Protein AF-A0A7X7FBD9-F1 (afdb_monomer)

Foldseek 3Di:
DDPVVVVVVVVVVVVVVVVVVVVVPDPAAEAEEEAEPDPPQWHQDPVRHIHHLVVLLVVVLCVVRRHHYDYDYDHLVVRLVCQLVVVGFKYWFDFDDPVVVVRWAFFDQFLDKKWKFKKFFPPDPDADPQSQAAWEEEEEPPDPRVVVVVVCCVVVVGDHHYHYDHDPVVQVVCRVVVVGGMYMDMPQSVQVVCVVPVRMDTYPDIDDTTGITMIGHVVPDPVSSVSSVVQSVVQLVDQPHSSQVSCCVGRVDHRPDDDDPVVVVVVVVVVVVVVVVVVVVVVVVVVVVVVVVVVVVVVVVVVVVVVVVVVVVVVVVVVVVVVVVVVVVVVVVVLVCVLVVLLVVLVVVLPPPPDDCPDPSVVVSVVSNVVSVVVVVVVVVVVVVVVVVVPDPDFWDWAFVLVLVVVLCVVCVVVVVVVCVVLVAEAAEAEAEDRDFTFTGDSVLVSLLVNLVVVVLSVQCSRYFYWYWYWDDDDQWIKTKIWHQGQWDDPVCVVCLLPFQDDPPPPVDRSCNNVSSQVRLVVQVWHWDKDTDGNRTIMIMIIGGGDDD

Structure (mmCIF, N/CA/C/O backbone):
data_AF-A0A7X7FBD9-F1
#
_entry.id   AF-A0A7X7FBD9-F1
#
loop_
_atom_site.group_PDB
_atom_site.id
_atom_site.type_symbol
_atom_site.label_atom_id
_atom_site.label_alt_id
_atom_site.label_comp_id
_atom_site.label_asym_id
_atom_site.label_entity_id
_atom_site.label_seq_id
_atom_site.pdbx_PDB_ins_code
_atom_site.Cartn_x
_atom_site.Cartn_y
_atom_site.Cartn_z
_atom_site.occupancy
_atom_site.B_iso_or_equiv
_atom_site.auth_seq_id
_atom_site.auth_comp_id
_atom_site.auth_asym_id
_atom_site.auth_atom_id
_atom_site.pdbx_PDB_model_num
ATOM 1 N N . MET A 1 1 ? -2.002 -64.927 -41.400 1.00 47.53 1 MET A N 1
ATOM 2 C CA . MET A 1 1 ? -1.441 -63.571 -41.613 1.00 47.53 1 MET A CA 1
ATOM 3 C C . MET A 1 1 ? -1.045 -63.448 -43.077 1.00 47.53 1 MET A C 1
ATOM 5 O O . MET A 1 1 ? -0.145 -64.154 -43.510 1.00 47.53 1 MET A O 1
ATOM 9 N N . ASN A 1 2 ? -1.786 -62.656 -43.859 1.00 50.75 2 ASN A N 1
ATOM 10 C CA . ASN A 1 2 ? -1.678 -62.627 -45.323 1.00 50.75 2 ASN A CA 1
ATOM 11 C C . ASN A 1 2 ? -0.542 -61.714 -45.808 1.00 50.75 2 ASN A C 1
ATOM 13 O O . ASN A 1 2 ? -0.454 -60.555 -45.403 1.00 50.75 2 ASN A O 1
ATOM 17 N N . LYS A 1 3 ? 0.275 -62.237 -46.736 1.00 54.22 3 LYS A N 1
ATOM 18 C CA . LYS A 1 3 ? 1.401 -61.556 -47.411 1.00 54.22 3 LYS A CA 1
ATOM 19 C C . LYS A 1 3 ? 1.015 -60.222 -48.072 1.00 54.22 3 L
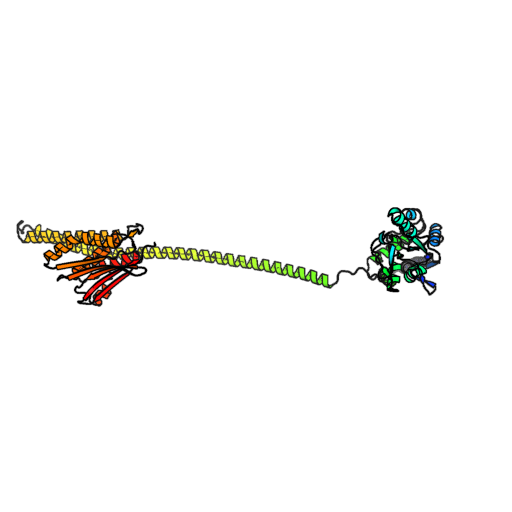YS A C 1
ATOM 21 O O . LYS A 1 3 ? 1.861 -59.352 -48.239 1.00 54.22 3 LYS A O 1
ATOM 26 N N . THR A 1 4 ? -0.264 -60.028 -48.380 1.00 56.97 4 THR A N 1
ATOM 27 C CA . THR A 1 4 ? -0.814 -58.810 -48.989 1.00 56.97 4 THR A CA 1
ATOM 28 C C . THR A 1 4 ? -0.741 -57.587 -48.066 1.00 56.97 4 THR A C 1
ATOM 30 O O . THR A 1 4 ? -0.561 -56.475 -48.549 1.00 56.97 4 THR A O 1
ATOM 33 N N . GLY A 1 5 ? -0.805 -57.775 -46.741 1.00 56.00 5 GLY A N 1
ATOM 34 C CA . GLY A 1 5 ? -0.718 -56.665 -45.781 1.00 56.00 5 GLY A CA 1
ATOM 35 C C . GLY A 1 5 ? 0.683 -56.055 -45.671 1.00 56.00 5 GLY A C 1
ATOM 36 O O . GLY A 1 5 ? 0.817 -54.860 -45.435 1.00 56.00 5 GLY A O 1
ATOM 37 N N . TRP A 1 6 ? 1.731 -56.854 -45.902 1.00 58.47 6 TRP A N 1
ATOM 38 C CA . TRP A 1 6 ? 3.123 -56.396 -45.818 1.00 58.47 6 TRP A CA 1
ATOM 39 C C . TRP A 1 6 ? 3.533 -55.536 -47.020 1.00 58.47 6 TRP A C 1
ATOM 41 O O . TRP A 1 6 ? 4.253 -54.556 -46.855 1.00 58.47 6 TRP A O 1
ATOM 51 N N . ILE A 1 7 ? 3.027 -55.850 -48.216 1.00 68.94 7 ILE A N 1
ATOM 52 C CA . ILE A 1 7 ? 3.335 -55.094 -49.441 1.00 68.94 7 ILE A CA 1
ATOM 53 C C . ILE A 1 7 ? 2.689 -53.704 -49.391 1.00 68.94 7 ILE A C 1
ATOM 55 O O . ILE A 1 7 ? 3.352 -52.714 -49.681 1.00 68.94 7 ILE A O 1
ATOM 59 N N . VAL A 1 8 ? 1.437 -53.608 -48.929 1.00 68.31 8 VAL A N 1
ATOM 60 C CA . VAL A 1 8 ? 0.748 -52.314 -48.777 1.00 68.31 8 VAL A CA 1
ATOM 61 C C . VAL A 1 8 ? 1.434 -51.443 -47.719 1.00 68.31 8 VAL A C 1
ATOM 63 O O . VAL A 1 8 ? 1.601 -50.245 -47.933 1.00 68.31 8 VAL A O 1
ATOM 66 N N . PHE A 1 9 ? 1.909 -52.034 -46.617 1.00 66.50 9 PHE A N 1
ATOM 67 C CA . PHE A 1 9 ? 2.610 -51.293 -45.566 1.00 66.50 9 PHE A CA 1
ATOM 68 C C . PHE A 1 9 ? 3.991 -50.790 -46.020 1.00 66.50 9 PHE A C 1
ATOM 70 O O . PHE A 1 9 ? 4.345 -49.644 -45.754 1.00 66.50 9 PHE A O 1
ATOM 77 N N . ILE A 1 10 ? 4.748 -51.604 -46.764 1.00 73.00 10 ILE A N 1
ATOM 78 C CA . ILE A 1 10 ? 6.050 -51.209 -47.326 1.00 73.00 10 ILE A CA 1
ATOM 79 C C . ILE A 1 10 ? 5.884 -50.127 -48.397 1.00 73.00 10 ILE A C 1
ATOM 81 O O . ILE A 1 10 ? 6.628 -49.150 -48.381 1.00 73.00 10 ILE A O 1
ATOM 85 N N . SER A 1 11 ? 4.896 -50.249 -49.289 1.00 67.62 11 SER A N 1
ATOM 86 C CA . SER A 1 11 ? 4.621 -49.230 -50.308 1.00 67.62 11 SER A CA 1
ATOM 87 C C . SER A 1 11 ? 4.173 -47.903 -49.693 1.00 67.62 11 SER A C 1
ATOM 89 O O . SER A 1 11 ? 4.606 -46.851 -50.158 1.00 67.62 11 SER A O 1
ATOM 91 N N . PHE A 1 12 ? 3.386 -47.934 -48.611 1.00 69.81 12 PHE A N 1
ATOM 92 C CA . PHE A 1 12 ? 3.003 -46.726 -47.877 1.00 69.81 12 PHE A CA 1
ATOM 93 C C . PHE A 1 12 ? 4.204 -46.093 -47.157 1.00 69.81 12 PHE A C 1
ATOM 95 O O . PHE A 1 12 ? 4.378 -44.879 -47.197 1.00 69.81 12 PHE A O 1
ATOM 102 N N . PHE A 1 13 ? 5.088 -46.906 -46.568 1.00 68.00 13 PHE A N 1
ATOM 103 C CA . PHE A 1 13 ? 6.296 -46.425 -45.891 1.00 68.00 13 PHE A CA 1
ATOM 104 C C . PHE A 1 13 ? 7.337 -45.847 -46.868 1.00 68.00 13 PHE A C 1
ATOM 106 O O . PHE A 1 13 ? 7.975 -44.840 -46.564 1.00 68.00 13 PHE A O 1
ATOM 113 N N . LEU A 1 14 ? 7.477 -46.431 -48.064 1.00 66.12 14 LEU A N 1
ATOM 114 C CA . LEU A 1 14 ? 8.334 -45.914 -49.138 1.00 66.12 14 LEU A CA 1
ATOM 115 C C . LEU A 1 14 ? 7.771 -44.634 -49.766 1.00 66.12 14 LEU A C 1
ATOM 117 O O . LEU A 1 14 ? 8.535 -43.693 -49.958 1.00 66.12 14 LEU A O 1
ATOM 121 N N . MET A 1 15 ? 6.456 -44.541 -50.002 1.00 59.59 15 MET A N 1
ATOM 122 C CA . MET A 1 15 ? 5.829 -43.276 -50.420 1.00 59.59 15 MET A CA 1
ATOM 123 C C . MET A 1 15 ? 6.022 -42.183 -49.367 1.00 59.59 15 MET A C 1
ATOM 125 O O . MET A 1 15 ? 6.382 -41.062 -49.713 1.00 59.59 15 MET A O 1
ATOM 129 N N . PHE A 1 16 ? 5.846 -42.508 -48.084 1.00 61.47 16 PHE A N 1
ATOM 130 C CA . PHE A 1 16 ? 6.025 -41.549 -46.994 1.00 61.47 16 PHE A CA 1
ATOM 131 C C . PHE A 1 16 ? 7.481 -41.068 -46.888 1.00 61.47 16 PHE A C 1
ATOM 133 O O . PHE A 1 16 ? 7.728 -39.885 -46.672 1.00 61.47 16 PHE A O 1
ATOM 140 N N . ARG A 1 17 ? 8.458 -41.955 -47.130 1.00 56.06 17 ARG A N 1
ATOM 141 C CA . ARG A 1 17 ? 9.882 -41.591 -47.213 1.00 56.06 17 ARG A CA 1
ATOM 142 C C . ARG A 1 17 ? 10.233 -40.774 -48.455 1.00 56.06 17 ARG A C 1
ATOM 144 O O . ARG A 1 17 ? 11.061 -39.880 -48.342 1.00 56.06 17 ARG A O 1
ATOM 151 N N . CYS A 1 18 ? 9.600 -41.021 -49.600 1.00 52.38 18 CYS A N 1
ATOM 152 C CA . CYS A 1 18 ? 9.787 -40.195 -50.795 1.00 52.38 18 CYS A CA 1
ATOM 153 C C . CYS A 1 18 ? 9.169 -38.796 -50.645 1.00 52.38 18 CYS A C 1
ATOM 155 O O . CYS A 1 18 ? 9.758 -37.834 -51.121 1.00 52.38 18 CYS A O 1
ATOM 157 N N . VAL A 1 19 ? 8.038 -38.660 -49.943 1.00 54.84 19 VAL A N 1
ATOM 158 C CA . VAL A 1 19 ? 7.425 -37.351 -49.643 1.00 54.84 19 VAL A CA 1
ATOM 159 C C . VAL A 1 19 ? 8.254 -36.560 -48.621 1.00 54.84 19 VAL A C 1
ATOM 161 O O . VAL A 1 19 ? 8.403 -35.352 -48.772 1.00 54.84 19 VAL A O 1
ATOM 164 N N . LEU A 1 20 ? 8.861 -37.231 -47.635 1.00 50.38 20 LEU A N 1
ATOM 165 C CA . LEU A 1 20 ? 9.806 -36.606 -46.697 1.00 50.38 20 LEU A CA 1
ATOM 166 C C . LEU A 1 20 ? 11.130 -36.206 -47.368 1.00 50.38 20 LEU A C 1
ATOM 168 O O . LEU A 1 20 ? 11.629 -35.119 -47.109 1.00 50.38 20 LEU A O 1
ATOM 172 N N . ALA A 1 21 ? 11.666 -37.035 -48.268 1.00 45.22 21 ALA A N 1
ATOM 173 C CA . ALA A 1 21 ? 12.884 -36.712 -49.015 1.00 45.22 21 ALA A CA 1
ATOM 174 C C . ALA A 1 21 ? 12.668 -35.604 -50.066 1.00 45.22 21 ALA A C 1
ATOM 176 O O . ALA A 1 21 ? 13.599 -34.875 -50.392 1.00 45.22 21 ALA A O 1
ATOM 177 N N . ALA A 1 22 ? 11.443 -35.436 -50.575 1.00 42.47 22 ALA A N 1
ATOM 178 C CA . ALA A 1 22 ? 11.100 -34.361 -51.506 1.00 42.47 22 ALA A CA 1
ATOM 179 C C . ALA A 1 22 ? 10.991 -32.973 -50.839 1.00 42.47 22 ALA A C 1
ATOM 181 O O . ALA A 1 22 ? 10.987 -31.972 -51.551 1.00 42.47 22 ALA A O 1
ATOM 182 N N . GLN A 1 23 ? 10.933 -32.886 -49.501 1.00 44.50 23 GLN A N 1
ATOM 183 C CA . GLN A 1 23 ? 10.957 -31.607 -48.774 1.00 44.50 23 GLN A CA 1
ATOM 184 C C . GLN A 1 23 ? 12.370 -31.084 -48.461 1.00 44.50 23 GLN A C 1
ATOM 186 O O . GLN A 1 23 ? 12.501 -29.937 -48.047 1.00 44.50 23 GLN A O 1
ATOM 191 N N . GLU A 1 24 ? 13.431 -31.864 -48.681 1.00 42.84 24 GLU A N 1
ATOM 192 C CA . GLU A 1 24 ? 14.817 -31.451 -48.382 1.00 42.84 24 GLU A CA 1
ATOM 193 C C . GLU A 1 24 ? 15.517 -30.733 -49.560 1.00 42.84 24 GLU A C 1
ATOM 195 O O . GLU A 1 24 ? 16.733 -30.556 -49.551 1.00 42.84 24 GLU A O 1
ATOM 200 N N . GLY A 1 25 ? 14.762 -30.308 -50.581 1.00 41.03 25 GLY A N 1
ATOM 201 C CA . GLY A 1 25 ? 15.294 -29.820 -51.861 1.00 41.03 25 GLY A CA 1
ATOM 202 C C . GLY A 1 25 ? 14.973 -28.373 -52.255 1.00 41.03 25 GLY A C 1
ATOM 203 O O . GLY A 1 25 ? 15.138 -28.049 -53.429 1.00 41.03 25 GLY A O 1
ATOM 204 N N . GLU A 1 26 ? 14.521 -27.498 -51.352 1.00 52.09 26 GLU A N 1
ATOM 205 C CA . GLU A 1 26 ? 14.501 -26.051 -51.631 1.00 52.09 26 GLU A CA 1
ATOM 206 C C . GLU A 1 26 ? 15.860 -25.452 -51.250 1.00 52.09 26 GLU A C 1
ATOM 208 O O . GLU A 1 26 ? 16.254 -25.460 -50.084 1.00 52.09 26 GLU A O 1
ATOM 213 N N . GLY A 1 27 ? 16.613 -24.966 -52.242 1.00 58.50 27 GLY A N 1
ATOM 214 C CA . GLY A 1 27 ? 17.882 -24.278 -52.004 1.00 58.50 27 GLY A CA 1
ATOM 215 C C . GLY A 1 27 ? 17.705 -23.146 -50.989 1.00 58.50 27 GLY A C 1
ATOM 216 O O . GLY A 1 27 ? 16.727 -22.403 -51.058 1.00 58.50 27 GLY A O 1
ATOM 217 N N . ALA A 1 28 ? 18.642 -23.031 -50.042 1.00 72.62 28 ALA A N 1
ATOM 218 C CA . ALA A 1 28 ? 18.588 -22.021 -48.989 1.00 72.62 28 ALA A CA 1
ATOM 219 C C . ALA A 1 28 ? 18.350 -20.632 -49.597 1.00 72.62 28 ALA A C 1
ATOM 221 O O . ALA A 1 28 ? 19.135 -20.159 -50.422 1.00 72.62 28 ALA A O 1
ATOM 222 N N . ARG A 1 29 ? 17.250 -19.987 -49.196 1.00 87.62 29 ARG A N 1
ATOM 223 C CA . ARG A 1 29 ? 16.892 -18.640 -49.642 1.00 87.62 29 ARG A CA 1
ATOM 224 C C . ARG A 1 29 ? 18.055 -17.687 -49.363 1.00 87.62 29 ARG A C 1
ATOM 226 O O . ARG A 1 29 ? 18.434 -17.525 -48.205 1.00 87.62 29 ARG A O 1
ATOM 233 N N . ILE A 1 30 ? 18.588 -17.038 -50.397 1.00 94.31 30 ILE A N 1
ATOM 234 C CA . ILE A 1 30 ? 19.600 -15.990 -50.233 1.00 94.31 30 ILE A CA 1
ATOM 235 C C . ILE A 1 30 ? 18.884 -14.681 -49.893 1.00 94.31 30 ILE A C 1
ATOM 237 O O . ILE A 1 30 ? 17.932 -14.309 -50.573 1.00 94.31 30 ILE A O 1
ATOM 241 N N . VAL A 1 31 ? 19.323 -14.006 -48.833 1.00 96.25 31 VAL A N 1
ATOM 242 C CA . VAL A 1 31 ? 18.813 -12.701 -48.405 1.00 96.25 31 VAL A CA 1
ATOM 243 C C . VAL A 1 31 ? 19.967 -11.707 -48.386 1.00 96.25 31 VAL A C 1
ATOM 245 O O . VAL A 1 31 ? 20.907 -11.836 -47.595 1.00 96.25 31 VAL A O 1
ATOM 248 N N . LYS A 1 32 ? 19.884 -10.697 -49.249 1.00 97.50 32 LYS A N 1
ATOM 249 C CA . LYS A 1 32 ? 20.846 -9.604 -49.364 1.00 97.50 32 LYS A CA 1
ATOM 250 C C . LYS A 1 32 ? 20.523 -8.502 -48.365 1.00 97.50 32 LYS A C 1
ATOM 252 O O . LYS A 1 32 ? 19.458 -7.891 -48.420 1.00 97.50 32 LYS A O 1
ATOM 257 N N . VAL A 1 33 ? 21.454 -8.219 -47.462 1.00 97.88 33 VAL A N 1
ATOM 258 C CA . VAL A 1 33 ? 21.277 -7.256 -46.371 1.00 97.88 33 VAL A CA 1
ATOM 259 C C . VAL A 1 33 ? 22.287 -6.122 -46.504 1.00 97.88 33 VAL A C 1
ATOM 261 O O . VAL A 1 33 ? 23.493 -6.356 -46.553 1.00 97.88 33 VAL A O 1
ATOM 264 N N . GLY A 1 34 ? 21.809 -4.882 -46.533 1.00 97.44 34 GLY A N 1
ATOM 265 C CA . GLY A 1 34 ? 22.657 -3.693 -46.548 1.00 97.44 34 GLY A CA 1
ATOM 266 C C . GLY A 1 34 ? 23.445 -3.524 -45.247 1.00 97.44 34 GLY A C 1
ATOM 267 O O . GLY A 1 34 ? 22.921 -3.753 -44.158 1.00 97.44 34 GLY A O 1
ATOM 268 N N . VAL A 1 35 ? 24.703 -3.092 -45.348 1.00 96.19 35 VAL A N 1
ATOM 269 C CA . VAL A 1 35 ? 25.569 -2.781 -44.199 1.00 96.19 35 VAL A CA 1
ATOM 270 C C . VAL A 1 35 ? 26.308 -1.471 -44.451 1.00 96.19 35 VAL A C 1
ATOM 272 O O . VAL A 1 35 ? 26.928 -1.283 -45.497 1.00 96.19 35 VAL A O 1
ATOM 275 N N . TYR A 1 36 ? 26.269 -0.576 -43.469 1.00 92.56 36 TYR A N 1
ATOM 276 C CA . TYR A 1 36 ? 26.965 0.712 -43.474 1.00 92.56 36 TYR A CA 1
ATOM 277 C C . TYR A 1 36 ? 27.557 0.988 -42.090 1.00 92.56 36 TYR A C 1
ATOM 279 O O . TYR A 1 36 ? 27.255 0.267 -41.145 1.00 92.56 36 TYR A O 1
ATOM 287 N N . GLN A 1 37 ? 28.406 2.007 -41.961 1.00 90.75 37 GLN A N 1
ATOM 288 C CA . GLN A 1 37 ? 29.139 2.281 -40.724 1.00 90.75 37 GLN A CA 1
ATOM 289 C C . GLN A 1 37 ? 28.299 3.072 -39.702 1.00 90.75 37 GLN A C 1
ATOM 291 O O . GLN A 1 37 ? 28.312 4.301 -39.704 1.00 90.75 37 GLN A O 1
ATOM 296 N N . ASN A 1 38 ? 27.586 2.374 -38.810 1.00 90.38 38 ASN A N 1
ATOM 297 C CA . ASN A 1 38 ? 26.875 2.967 -37.667 1.00 90.38 38 ASN A CA 1
ATOM 298 C C . ASN A 1 38 ? 26.948 2.086 -36.400 1.00 90.38 38 ASN A C 1
ATOM 300 O O . ASN A 1 38 ? 25.963 1.441 -36.004 1.00 90.38 38 ASN A O 1
ATOM 304 N N . PRO A 1 39 ? 28.124 2.000 -35.752 1.00 90.94 39 PRO A N 1
ATOM 305 C CA . PRO A 1 39 ? 28.258 1.234 -34.524 1.00 90.94 39 PRO A CA 1
ATOM 306 C C . PRO A 1 39 ? 27.417 1.845 -33.385 1.00 90.94 39 PRO A C 1
ATOM 308 O O . PRO A 1 39 ? 27.215 3.054 -33.342 1.00 90.94 39 PRO A O 1
ATOM 311 N N . PRO A 1 40 ? 26.904 1.034 -32.446 1.00 92.75 40 PRO A N 1
ATOM 312 C CA . PRO A 1 40 ? 26.991 -0.423 -32.389 1.00 92.75 40 PRO A CA 1
ATOM 313 C C . PRO A 1 40 ? 25.793 -1.136 -33.063 1.00 92.75 40 PRO A C 1
ATOM 315 O O . PRO A 1 40 ? 25.562 -2.325 -32.839 1.00 92.75 40 PRO A O 1
ATOM 318 N N . LYS A 1 41 ? 24.982 -0.428 -33.864 1.00 93.56 41 LYS A N 1
ATOM 319 C CA . LYS A 1 41 ? 23.730 -0.960 -34.432 1.00 93.56 41 LYS A CA 1
ATOM 320 C C . LYS A 1 41 ? 23.961 -1.864 -35.640 1.00 93.56 41 LYS A C 1
ATOM 322 O O . LYS A 1 41 ? 23.413 -2.963 -35.695 1.00 93.56 41 LYS A O 1
ATOM 327 N N . CYS A 1 42 ? 24.746 -1.386 -36.596 1.00 94.12 42 CYS A N 1
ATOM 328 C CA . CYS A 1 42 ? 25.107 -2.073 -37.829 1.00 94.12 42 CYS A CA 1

□ □ □ □ □ □ □

→ **Work to complete**
Beginning at the top of the data, please return every line until and including the line containing "ATOM 1 N N .", copied exactly, and nothing past it.

→ **Response for this exercise**
Protein AF-A0A7X7FBD9-F1 (afdb_monomer)

Foldseek 3Di:
DDPVVVVVVVVVVVVVVVVVVVVVPDPAAEAEEEAEPDPPQWHQDPVRHIHHLVVLLVVVLCVVRRHHYDYDYDHLVVRLVCQLVVVGFKYWFDFDDPVVVVRWAFFDQFLDKKWKFKKFFPPDPDADPQSQAAWEEEEEPPDPRVVVVVVCCVVVVGDHHYHYDHDPVVQVVCRVVVVGGMYMDMPQSVQVVCVVPVRMDTYPDIDDTTGITMIGHVVPDPVSSVSSVVQSVVQLVDQPHSSQVSCCVGRVDHRPDDDDPVVVVVVVVVVVVVVVVVVVVVVVVVVVVVVVVVVVVVVVVVVVVVVVVVVVVVVVVVVVVVVVVVVVVVVVVVLVCVLVVLLVVLVVVLPPPPDDCPDPSVVVSVVSNVVSVVVVVVVVVVVVVVVVVVPDPDFWDWAFVLVLVVVLCVVCVVVVVVVCVVLVAEAAEAEAEDRDFTFTGDSVLVSLLVNLVVVVLSVQCSRYFYWYWYWDDDDQWIKTKIWHQGQWDDPVCVVCLLPFQDDPPPPVDRSCNNVSSQVRLVVQVWHWDKDTDGNRTIMIMIIGGGDDD

Structure (mmCIF, N/CA/C/O backbone):
data_AF-A0A7X7FBD9-F1
#
_entry.id   AF-A0A7X7FBD9-F1
#
loop_
_atom_site.group_PDB
_atom_site.id
_atom_site.type_symbol
_atom_site.label_atom_id
_atom_site.label_alt_id
_atom_site.label_comp_id
_atom_site.label_asym_id
_atom_site.label_entity_id
_atom_site.label_seq_id
_atom_site.pdbx_PDB_ins_code
_atom_site.Cartn_x
_atom_site.Cartn_y
_atom_site.Cartn_z
_atom_site.occupancy
_atom_site.B_iso_or_equiv
_atom_site.auth_seq_id
_atom_site.auth_comp_id
_atom_site.auth_asym_id
_atom_site.auth_atom_id
_atom_site.pdbx_PDB_model_num
ATOM 1 N N . MET A 1 1 ? -2.002 -64.927 -41.400 1.00 47.53 1 MET A N 1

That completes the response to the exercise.